Let’s Create! is the largest and most insightful chapter, as it doesn’t present the germ of composing as some divine inspiration or profound intellectual mathematical equation. Rather it can simply start from playing with musical ideas.

Developing ideas can be turned into a game of taking something simple like a basic rhythm and playing with it, exploring it and turning it into something elaborate or even original.

After a wonderful exploration of how rhythm alone can be explored and developed, pitch is introduced, then timbre, before finally thinking about how harmony and rhythm can communicate to give dialogue.

It explains the steps of what one has to consider when getting started — what are you writing about? Who is it for? Is it a speedy creature? And so on.
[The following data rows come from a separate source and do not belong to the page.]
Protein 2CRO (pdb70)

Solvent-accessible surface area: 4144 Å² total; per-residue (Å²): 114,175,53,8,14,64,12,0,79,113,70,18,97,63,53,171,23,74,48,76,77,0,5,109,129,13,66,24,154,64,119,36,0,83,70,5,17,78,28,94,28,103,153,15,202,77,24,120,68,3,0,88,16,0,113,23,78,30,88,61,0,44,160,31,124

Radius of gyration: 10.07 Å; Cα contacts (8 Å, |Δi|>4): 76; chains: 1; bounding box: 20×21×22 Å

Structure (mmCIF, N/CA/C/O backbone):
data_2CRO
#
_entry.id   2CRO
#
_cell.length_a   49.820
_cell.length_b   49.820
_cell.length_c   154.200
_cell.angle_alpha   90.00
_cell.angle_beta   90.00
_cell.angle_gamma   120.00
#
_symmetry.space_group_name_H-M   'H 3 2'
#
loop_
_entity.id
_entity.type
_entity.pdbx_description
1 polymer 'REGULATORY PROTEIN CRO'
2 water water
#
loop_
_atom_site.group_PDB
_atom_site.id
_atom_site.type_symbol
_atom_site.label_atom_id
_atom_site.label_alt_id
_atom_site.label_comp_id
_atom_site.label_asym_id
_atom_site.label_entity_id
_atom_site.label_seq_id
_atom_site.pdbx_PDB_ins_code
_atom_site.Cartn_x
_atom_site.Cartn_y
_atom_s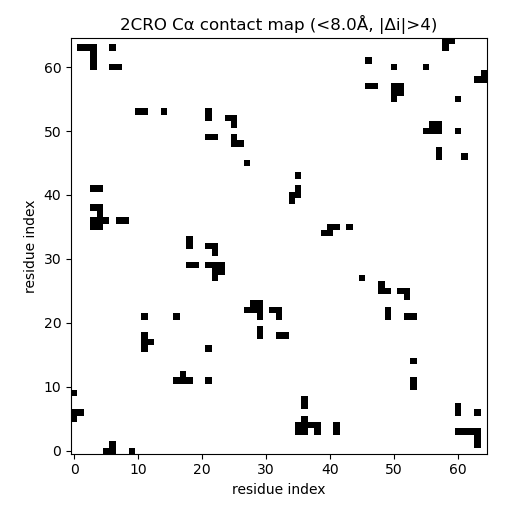ite.Cartn_z
_atom_site.occupancy
_atom_site.B_iso_or_equiv
_atom_site.auth_seq_id
_atom_site.auth_comp_id
_atom_site.auth_asym_id
_atom_site.auth_atom_id
_atom_site.pdbx_PDB_model_num
ATOM 1 N N . MET A 1 1 ? 22.763 5.580 12.506 1.00 57.49 -1 MET A N 1
ATOM 2 C CA . MET A 1 1 ? 21.346 5.232 12.330 1.00 57.64 -1 MET A CA 1
ATOM 3 C C . MET A 1 1 ? 21.110 4.818 10.877 1.00 57.49 -1 MET A C 1
ATOM 4 O O . MET A 1 1 ? 19.943 4.746 10.455 1.00 58.01 -1 MET A O 1
ATOM 9 N N . GLN A 1 2 ? 22.192 4.566 10.163 1.00 56.85 0 GLN A N 1
ATOM 10 C CA . GLN A 1 2 ? 22.164 4.178 8.746 1.00 55.76 0 GLN A CA 1
ATOM 11 C C . GLN A 1 2 ? 22.051 2.676 8.526 1.00 53.89 0 GLN A C 1
ATOM 12 O O . GLN A 1 2 ? 21.931 2.223 7.373 1.00 54.19 0 GLN A O 1
ATOM 18 N N . THR A 1 3 ? 22.063 1.925 9.607 1.00 51.39 1 THR A N 1
ATOM 19 C CA . THR A 1 3 ? 21.913 0.457 9.535 1.00 48.63 1 THR A CA 1
ATOM 20 C C . THR A 1 3 ? 20.559 0.124 10.166 1.00 46.38 1 THR A C 1
ATOM 21 O O . THR A 1 3 ? 20.084 0.861 11.055 1.00 45.76 1 THR A O 1
ATOM 25 N N . LEU A 1 4 ? 19.961 -0.954 9.700 1.00 44.02 2 LEU A N 1
ATOM 26 C CA . LEU A 1 4 ? 18.666 -1.453 10.170 1.00 42.05 2 LEU A CA 1
ATOM 27 C C . LEU A 1 4 ? 18.631 -1.733 11.675 1.00 41.54 2 LEU A C 1
ATOM 28 O O . LEU A 1 4 ? 17.643 -1.419 12.366 1.00 41.97 2 LEU A O 1
ATOM 33 N N . SER A 1 5 ? 19.699 -2.322 12.173 1.00 40.19 3 SER A N 1
ATOM 34 C CA . SER A 1 5 ? 19.839 -2.651 13.587 1.00 39.34 3 SER A CA 1
ATOM 35 C C . SER A 1 5 ? 19.859 -1.355 14.403 1.00 38.88 3 SER A C 1
ATOM 36 O O . SER A 1 5 ? 19.322 -1.317 15.518 1.00 38.66 3 SER A O 1
ATOM 39 N N . GLU A 1 6 ? 20.471 -0.343 13.833 1.00 38.77 4 GLU A N 1
ATOM 40 C CA . GLU A 1 6 ? 20.623 0.977 14.431 1.00 39.66 4 GLU A CA 1
ATOM 41 C C . GLU A 1 6 ? 19.319 1.768 14.451 1.00 37.65 4 GLU A C 1
ATOM 42 O O . GLU A 1 6 ? 18.969 2.503 15.387 1.00 38.14 4 GLU A O 1
ATOM 48 N N . ARG A 1 7 ? 18.640 1.594 13.342 1.00 34.90 5 ARG A N 1
ATOM 49 C CA . ARG A 1 7 ? 17.347 2.233 13.068 1.00 32.27 5 ARG A CA 1
ATOM 50 C C . ARG A 1 7 ? 16.286 1.642 13.986 1.00 29.84 5 ARG A C 1
ATOM 51 O O . ARG A 1 7 ? 15.512 2.414 14.585 1.00 29.46 5 ARG A O 1
ATOM 59 N N . LEU A 1 8 ? 16.277 0.332 14.150 1.00 27.18 6 LEU A N 1
ATOM 60 C CA . LEU A 1 8 ? 15.284 -0.320 15.005 1.00 26.16 6 LEU A CA 1
ATOM 61 C C . LEU A 1 8 ? 15.518 -0.048 16.481 1.00 25.67 6 LEU A C 1
ATOM 62 O O . LEU A 1 8 ? 14.522 0.131 17.208 1.00 25.37 6 LEU A O 1
ATOM 67 N N . LYS A 1 9 ? 16.768 -0.035 16.879 1.00 25.77 7 LYS A N 1
ATOM 68 C CA . LYS A 1 9 ? 17.154 0.201 18.284 1.00 25.85 7 LYS A CA 1
ATOM 69 C C . LYS A 1 9 ? 16.807 1.621 18.705 1.00 23.56 7 LYS A C 1
ATOM 70 O O . LYS A 1 9 ? 16.228 1.837 19.773 1.00 22.14 7 LYS A O 1
ATOM 76 N N . LYS A 1 10 ? 17.166 2.551 17.849 1.00 22.90 8 LYS A N 1
ATOM 77 C CA . LYS A 1 10 ? 16.890 3.975 18.064 1.00 24.32 8 LYS A CA 1
ATOM 78 C C . LYS A 1 10 ? 15.390 4.255 18.138 1.00 23.47 8 LYS A C 1
ATOM 79 O O . LYS A 1 10 ? 14.972 5.001 19.045 1.00 25.25 8 LYS A O 1
ATOM 85 N N . ARG A 1 11 ? 14.593 3.714 17.237 1.00 20.97 9 ARG A N 1
ATOM 86 C CA . ARG A 1 11 ? 13.134 3.908 17.214 1.00 19.63 9 ARG A CA 1
ATOM 87 C C . ARG A 1 11 ? 12.501 3.208 18.412 1.00 20.38 9 ARG A C 1
ATOM 88 O O . ARG A 1 11 ? 11.665 3.792 19.116 1.00 20.75 9 ARG A O 1
ATOM 96 N N . ARG A 1 12 ? 12.926 1.998 18.718 1.00 20.66 10 ARG A N 1
ATOM 97 C CA . ARG A 1 12 ? 12.429 1.244 19.871 1.00 19.98 10 ARG A CA 1
ATOM 98 C C . ARG A 1 12 ? 12.567 2.106 21.136 1.00 20.95 10 ARG A C 1
ATOM 99 O O . ARG A 1 12 ? 11.630 2.267 21.947 1.00 20.87 10 ARG A O 1
ATOM 107 N N . ILE A 1 13 ? 13.764 2.641 21.290 1.00 21.45 11 ILE A N 1
ATOM 108 C CA . ILE A 1 13 ? 14.121 3.477 22.434 1.00 23.05 11 ILE A CA 1
ATOM 109 C C . ILE A 1 13 ? 13.413 4.824 22.433 1.00 23.79 11 ILE A C 1
ATOM 110 O O . ILE A 1 13 ? 13.174 5.343 23.539 1.00 26.00 11 ILE A O 1
ATOM 115 N N . ALA A 1 14 ? 13.095 5.349 21.278 1.00 23.12 12 ALA A N 1
ATOM 116 C CA . ALA A 1 14 ? 12.381 6.630 21.145 1.00 22.68 12 ALA A CA 1
ATOM 117 C C . ALA A 1 14 ? 10.959 6.456 21.653 1.00 23.41 12 ALA A C 1
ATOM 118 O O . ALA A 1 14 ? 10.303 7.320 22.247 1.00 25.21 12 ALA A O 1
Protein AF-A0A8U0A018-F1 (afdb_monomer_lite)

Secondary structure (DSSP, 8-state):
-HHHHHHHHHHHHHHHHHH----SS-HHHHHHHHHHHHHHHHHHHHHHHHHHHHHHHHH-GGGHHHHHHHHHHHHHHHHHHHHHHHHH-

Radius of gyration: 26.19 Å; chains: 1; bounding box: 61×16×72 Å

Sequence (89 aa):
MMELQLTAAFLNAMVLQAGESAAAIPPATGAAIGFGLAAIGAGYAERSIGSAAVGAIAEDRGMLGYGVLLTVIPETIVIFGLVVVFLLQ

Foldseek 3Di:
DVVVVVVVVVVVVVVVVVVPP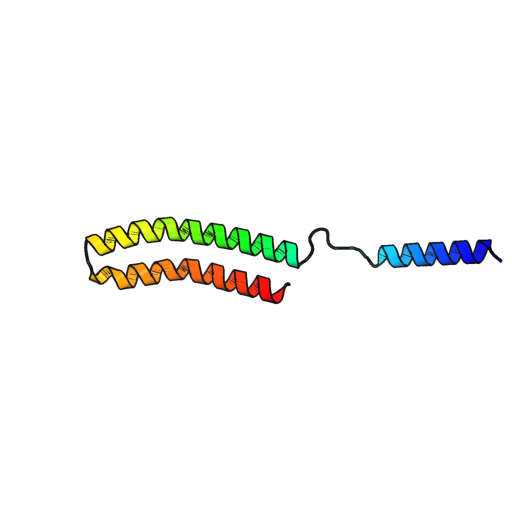PDPAQLLNVLVVQLVVLLVVLVVQLVVLQVVQVVVCVVPVVSVVVSVVSNVVSVVSNVVSVVSSVVRD

Structure (mmCIF, N/CA/C/O backbone):
data_AF-A0A8U0A018-F1
#
_entry.id   AF-A0A8U0A018-F1
#
loop_
_atom_site.group_PDB
_atom_site.id
_atom_site.type_symbol
_atom_site.label_atom_id
_atom_site.label_alt_id
_atom_site.label_comp_id
_atom_site.label_asym_id
_atom_site.label_entity_id
_atom_site.label_seq_id
_atom_site.pdbx_PDB_ins_code
_atom_site.Cartn_x
_atom_site.Cartn_y
_atom_site.Cartn_z
_atom_site.occupancy
_atom_site.B_iso_or_equiv
_atom_site.auth_seq_id
_atom_site.auth_comp_id
_atom_site.auth_asym_id
_atom_site.auth_atom_id
_atom_site.pdbx_PDB_model_num
ATOM 1 N N . MET A 1 1 ? 40.868 -2.761 -48.816 1.00 67.06 1 MET A N 1
ATOM 2 C CA . MET A 1 1 ? 39.847 -3.723 -48.332 1.00 67.06 1 MET A CA 1
ATOM 3 C C . MET A 1 1 ? 39.661 -3.677 -46.816 1.00 67.06 1 MET A C 1
ATOM 5 O O . MET A 1 1 ? 38.518 -3.674 -46.391 1.00 67.06 1 MET A O 1
ATOM 9 N N . MET A 1 2 ? 40.728 -3.581 -46.012 1.00 73.81 2 MET A N 1
ATOM 10 C CA . MET A 1 2 ? 40.636 -3.508 -44.541 1.00 73.81 2 MET A CA 1
ATOM 11 C C . MET A 1 2 ? 39.974 -2.215 -44.018 1.00 73.81 2 MET A C 1
ATOM 13 O O . MET A 1 2 ? 39.112 -2.275 -43.152 1.00 73.81 2 MET A O 1
ATOM 17 N N . GLU A 1 3 ? 40.284 -1.065 -44.625 1.00 78.62 3 GLU A N 1
ATOM 18 C CA . GLU A 1 3 ? 39.657 0.236 -44.314 1.00 78.62 3 GLU A CA 1
ATOM 19 C C . GLU A 1 3 ? 38.126 0.216 -44.475 1.00 78.62 3 GLU A C 1
ATOM 21 O O . GLU A 1 3 ? 37.407 0.726 -43.625 1.00 78.62 3 GLU A O 1
ATOM 26 N N . LEU A 1 4 ? 37.623 -0.438 -45.533 1.00 77.75 4 LEU A N 1
ATOM 27 C CA . LEU A 1 4 ? 36.191 -0.534 -45.842 1.00 77.75 4 LEU A CA 1
ATOM 28 C C . LEU A 1 4 ? 35.440 -1.407 -44.823 1.00 77.75 4 LEU A C 1
ATOM 30 O O . LEU A 1 4 ? 34.303 -1.112 -44.464 1.00 77.75 4 LEU A O 1
ATOM 34 N N . GLN A 1 5 ? 36.084 -2.470 -44.329 1.00 81.25 5 GLN A N 1
ATOM 35 C CA . GLN A 1 5 ? 35.528 -3.292 -43.252 1.00 81.25 5 GLN A CA 1
ATOM 36 C C . GLN A 1 5 ? 35.503 -2.540 -41.922 1.00 81.25 5 GLN A C 1
ATOM 38 O O . GLN A 1 5 ? 34.542 -2.682 -41.172 1.00 81.25 5 GLN A O 1
ATOM 43 N N . LEU A 1 6 ? 36.511 -1.706 -41.651 1.00 81.25 6 LEU A N 1
ATOM 44 C CA . LEU A 1 6 ? 36.550 -0.870 -40.454 1.00 81.25 6 LEU A CA 1
ATOM 45 C C . LEU A 1 6 ? 35.437 0.189 -40.474 1.00 81.25 6 LEU A C 1
ATOM 47 O O . LEU A 1 6 ? 34.759 0.381 -39.466 1.00 81.25 6 LEU A O 1
ATOM 51 N N . THR A 1 7 ? 35.185 0.817 -41.630 1.00 81.56 7 THR A N 1
ATOM 52 C CA . THR A 1 7 ? 34.071 1.772 -41.781 1.00 81.56 7 THR A CA 1
ATOM 53 C C . THR A 1 7 ? 32.714 1.083 -41.649 1.00 81.56 7 THR A C 1
ATOM 55 O O . THR A 1 7 ? 31.823 1.615 -40.992 1.00 81.56 7 THR A O 1
ATOM 58 N N . ALA A 1 8 ? 32.553 -0.114 -42.223 1.00 84.12 8 ALA A N 1
ATOM 59 C CA . ALA A 1 8 ? 31.324 -0.899 -42.101 1.00 84.12 8 ALA A CA 1
ATOM 60 C C . ALA A 1 8 ? 31.075 -1.387 -40.660 1.00 84.12 8 ALA A C 1
ATOM 62 O O . ALA A 1 8 ? 29.944 -1.342 -40.180 1.00 84.12 8 ALA A O 1
ATOM 63 N N . ALA A 1 9 ? 32.124 -1.808 -39.948 1.00 85.00 9 ALA A N 1
ATOM 64 C CA . ALA A 1 9 ? 32.041 -2.197 -38.542 1.00 85.00 9 ALA A CA 1
ATOM 65 C C . ALA A 1 9 ? 31.672 -1.006 -37.645 1.00 85.00 9 ALA A C 1
ATOM 67 O O . ALA A 1 9 ? 30.829 -1.144 -36.760 1.00 85.00 9 ALA A O 1
ATOM 68 N N . PHE A 1 10 ? 32.247 0.170 -37.910 1.00 83.75 10 PHE A N 1
ATOM 69 C CA . PHE A 1 10 ? 31.928 1.402 -37.191 1.00 83.75 10 PHE A CA 1
ATOM 70 C C . PHE A 1 10 ? 30.484 1.862 -37.442 1.00 83.75 10 PHE A C 1
ATOM 72 O O . PHE A 1 10 ? 29.770 2.169 -36.492 1.00 83.75 10 PHE A O 1
ATOM 79 N N . LEU A 1 11 ? 30.017 1.827 -38.695 1.00 82.56 11 LEU A N 1
ATOM 80 C CA . LEU A 1 11 ? 28.620 2.115 -39.043 1.00 82.56 11 LEU A CA 1
ATOM 81 C C . LEU A 1 11 ? 27.643 1.161 -38.343 1.00 82.56 11 LEU A C 1
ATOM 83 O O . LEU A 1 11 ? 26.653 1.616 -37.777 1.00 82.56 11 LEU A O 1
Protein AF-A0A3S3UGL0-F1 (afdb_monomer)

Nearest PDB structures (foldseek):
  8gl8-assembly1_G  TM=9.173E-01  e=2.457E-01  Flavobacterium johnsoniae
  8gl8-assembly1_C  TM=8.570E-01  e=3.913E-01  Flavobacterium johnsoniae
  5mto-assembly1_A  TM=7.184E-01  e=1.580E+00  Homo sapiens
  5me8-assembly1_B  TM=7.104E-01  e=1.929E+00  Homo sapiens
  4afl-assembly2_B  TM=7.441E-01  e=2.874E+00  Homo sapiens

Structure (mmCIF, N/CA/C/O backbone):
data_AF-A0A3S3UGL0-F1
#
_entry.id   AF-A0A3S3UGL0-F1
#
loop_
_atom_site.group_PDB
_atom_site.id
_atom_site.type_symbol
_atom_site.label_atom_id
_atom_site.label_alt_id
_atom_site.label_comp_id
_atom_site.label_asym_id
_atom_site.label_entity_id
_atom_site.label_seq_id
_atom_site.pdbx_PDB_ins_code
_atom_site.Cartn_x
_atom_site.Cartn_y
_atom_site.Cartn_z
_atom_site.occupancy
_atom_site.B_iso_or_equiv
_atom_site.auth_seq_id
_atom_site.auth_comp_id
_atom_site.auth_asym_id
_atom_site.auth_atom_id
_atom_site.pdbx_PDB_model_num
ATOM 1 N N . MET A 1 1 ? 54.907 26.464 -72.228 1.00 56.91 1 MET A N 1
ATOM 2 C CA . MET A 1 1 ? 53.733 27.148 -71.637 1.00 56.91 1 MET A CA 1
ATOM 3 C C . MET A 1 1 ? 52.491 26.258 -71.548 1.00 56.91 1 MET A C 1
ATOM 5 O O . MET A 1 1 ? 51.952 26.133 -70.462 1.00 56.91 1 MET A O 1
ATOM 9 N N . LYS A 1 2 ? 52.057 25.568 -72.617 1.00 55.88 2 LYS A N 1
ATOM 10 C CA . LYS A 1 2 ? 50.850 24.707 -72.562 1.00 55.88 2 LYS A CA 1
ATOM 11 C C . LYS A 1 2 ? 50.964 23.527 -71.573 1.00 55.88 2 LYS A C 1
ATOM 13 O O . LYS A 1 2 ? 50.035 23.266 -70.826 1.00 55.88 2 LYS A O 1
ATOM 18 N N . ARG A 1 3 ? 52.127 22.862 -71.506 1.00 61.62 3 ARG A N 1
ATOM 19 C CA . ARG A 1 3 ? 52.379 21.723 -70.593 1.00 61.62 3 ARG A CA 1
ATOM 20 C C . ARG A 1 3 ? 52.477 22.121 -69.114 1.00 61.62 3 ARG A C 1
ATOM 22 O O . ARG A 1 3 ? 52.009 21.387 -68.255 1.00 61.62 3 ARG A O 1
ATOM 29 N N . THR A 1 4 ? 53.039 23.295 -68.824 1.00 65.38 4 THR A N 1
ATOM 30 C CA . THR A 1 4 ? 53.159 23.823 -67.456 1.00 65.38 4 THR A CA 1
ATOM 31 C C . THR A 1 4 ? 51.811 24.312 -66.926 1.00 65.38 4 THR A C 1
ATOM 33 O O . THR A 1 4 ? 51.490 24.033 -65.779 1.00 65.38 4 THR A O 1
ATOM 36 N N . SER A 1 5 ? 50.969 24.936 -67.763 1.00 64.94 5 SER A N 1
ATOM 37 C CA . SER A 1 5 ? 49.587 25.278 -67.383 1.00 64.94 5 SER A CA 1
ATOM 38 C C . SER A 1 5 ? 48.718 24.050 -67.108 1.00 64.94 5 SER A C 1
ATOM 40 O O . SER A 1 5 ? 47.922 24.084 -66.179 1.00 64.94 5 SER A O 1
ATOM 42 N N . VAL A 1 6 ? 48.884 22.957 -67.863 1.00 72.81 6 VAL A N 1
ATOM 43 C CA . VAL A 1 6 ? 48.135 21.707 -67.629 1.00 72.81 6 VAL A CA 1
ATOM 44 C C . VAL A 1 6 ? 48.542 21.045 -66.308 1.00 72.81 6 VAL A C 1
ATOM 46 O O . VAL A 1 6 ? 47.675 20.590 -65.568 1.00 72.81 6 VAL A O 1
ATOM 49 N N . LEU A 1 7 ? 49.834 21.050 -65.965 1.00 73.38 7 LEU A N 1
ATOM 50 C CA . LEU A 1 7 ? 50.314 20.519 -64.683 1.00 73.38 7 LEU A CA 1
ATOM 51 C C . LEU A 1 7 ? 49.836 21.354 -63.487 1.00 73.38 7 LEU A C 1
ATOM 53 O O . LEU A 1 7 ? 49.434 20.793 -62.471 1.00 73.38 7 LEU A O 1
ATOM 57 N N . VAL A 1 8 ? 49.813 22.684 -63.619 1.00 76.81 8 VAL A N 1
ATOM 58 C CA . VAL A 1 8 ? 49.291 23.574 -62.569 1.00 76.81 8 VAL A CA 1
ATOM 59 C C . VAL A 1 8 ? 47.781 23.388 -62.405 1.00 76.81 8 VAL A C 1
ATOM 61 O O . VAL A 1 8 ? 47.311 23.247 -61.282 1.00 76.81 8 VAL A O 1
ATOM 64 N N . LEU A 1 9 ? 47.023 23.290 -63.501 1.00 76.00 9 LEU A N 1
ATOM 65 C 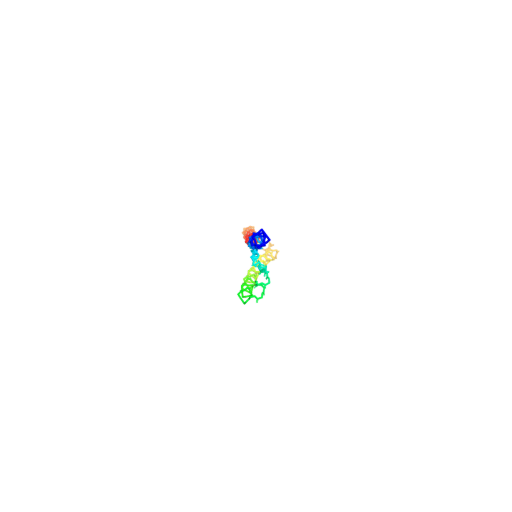CA . LEU A 1 9 ? 45.575 23.073 -63.448 1.00 76.00 9 LEU A CA 1
ATOM 66 C C . LEU A 1 9 ? 45.213 21.702 -62.852 1.00 76.00 9 LEU A C 1
ATOM 68 O O . LEU A 1 9 ? 44.285 21.607 -62.055 1.00 76.00 9 LEU A O 1
ATOM 72 N N . SER A 1 10 ? 45.984 20.658 -63.171 1.00 72.81 10 SER A N 1
ATOM 73 C CA . SER A 1 10 ? 45.821 19.323 -62.583 1.00 72.81 10 SER A CA 1
ATOM 74 C C . SER A 1 10 ? 46.145 19.301 -61.087 1.00 72.81 10 SER A C 1
ATOM 76 O O . SER A 1 10 ? 45.473 18.604 -60.334 1.00 72.81 10 SER A O 1
ATOM 78 N N . SER A 1 11 ? 47.153 20.061 -60.650 1.00 71.94 11 SER A N 1
ATOM 79 C CA . SER A 1 11 ? 47.521 20.177 -59.233 1.00 71.94 11 SER A CA 1
ATOM 80 C C . SER A 1 11 ? 46.457 20.934 -58.430 1.00 71.94 11 SER A C 1
ATOM 82 O O . SER A 1 11 ? 46.073 20.506 -57.344 1.00 71.94 11 SER A O 1
ATOM 84 N N . VAL A 1 12 ? 45.900 22.007 -59.003 1.00 75.19 12 VAL A N 1
ATOM 85 C CA . VAL A 1 12 ? 44.792 22.771 -58.406 1.00 75.19 12 VAL A CA 1
ATOM 86 C C . VAL A 1 12 ? 43.524 21.921 -58.312 1.00 75.19 12 VAL A C 1
ATOM 88 O O . VAL A 1 12 ? 42.852 21.942 -57.286 1.00 75.19 12 VAL A O 1
ATOM 91 N N . PHE A 1 13 ? 43.221 21.126 -59.342 1.00 73.06 13 PHE A N 1
ATOM 92 C CA . PHE A 1 13 ? 42.077 20.213 -59.322 1.00 73.06 13 PHE A CA 1
ATOM 93 C C . PHE A 1 13 ? 42.248 19.110 -58.268 1.00 73.06 13 PHE A C 1
ATOM 95 O O . PHE A 1 13 ? 41.312 18.816 -57.528 1.00 73.06 13 PHE A O 1
ATOM 102 N N . PHE A 1 14 ? 43.459 18.563 -58.127 1.00 70.00 14 PHE A N 1
ATOM 103 C CA . PHE A 1 14 ? 43.770 17.577 -57.092 1.00 70.00 14 PHE A CA 1
ATOM 104 C C . PHE A 1 14 ? 43.618 18.167 -55.680 1.00 70.00 14 PHE A C 1
ATOM 106 O O . PHE A 1 14 ? 42.948 17.574 -54.836 1.00 70.00 14 PHE A O 1
ATOM 113 N N . PHE A 1 15 ? 44.128 19.380 -55.441 1.00 65.94 15 PHE A N 1
ATOM 114 C CA . PHE A 1 15 ? 43.954 20.079 -54.161 1.00 65.94 15 PHE A CA 1
ATOM 115 C C . PHE A 1 15 ? 42.485 20.399 -53.841 1.00 65.94 15 PHE A C 1
ATOM 117 O O . PHE A 1 15 ? 42.085 20.327 -52.680 1.00 65.94 15 PHE A O 1
ATOM 124 N N . LEU A 1 16 ? 41.666 20.695 -54.857 1.00 65.44 16 LEU A N 1
ATOM 125 C CA . LEU A 1 16 ? 40.239 20.971 -54.678 1.00 65.44 16 LEU A CA 1
ATOM 126 C C . LEU A 1 16 ? 39.442 19.709 -54.302 1.00 65.44 16 LEU A C 1
ATOM 128 O O . LEU A 1 16 ? 38.502 19.793 -53.517 1.00 65.44 16 LEU A O 1
ATOM 132 N N . THR A 1 17 ? 39.845 18.532 -54.796 1.00 63.81 17 THR A N 1
ATOM 133 C CA . THR A 1 17 ? 39.194 17.250 -54.455 1.00 63.81 17 THR A CA 1
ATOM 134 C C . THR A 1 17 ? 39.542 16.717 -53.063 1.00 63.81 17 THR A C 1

So, if a composer wants to write a piece about an important event, prompts like “was it a sad or happy event” helps the budding composer consider how they are trying to make the music reflect their idea.

The diagrams and musical examples are really well considered and do a lot to help give a young composer the tools to consider directing their ideas and later showing how these initial ideas can be expanded into something more decorative and more curious.

It reminded me of the WMA booklet Music in Post-War Britain where it describes music education as a process of building upon the curiosity of the individual.

Finally we have a practical guide which demystifies composing and shows it is an endeavour anyone can do given the time to attempt it.

Though I am not writing this as a book review, but more of a reflection of the book, I still cannot recommend it enough.

Hopefully teachers pick this up, but I also hope people who are curious about what composing could be like. It is approachable and it breaks it all down into manageable steps wonderfully.

Now that the difficult part of trying to work out how composing works has a nice solution, we can get back to the difficult struggles like getting the government to actually value an art form which benefits humanity.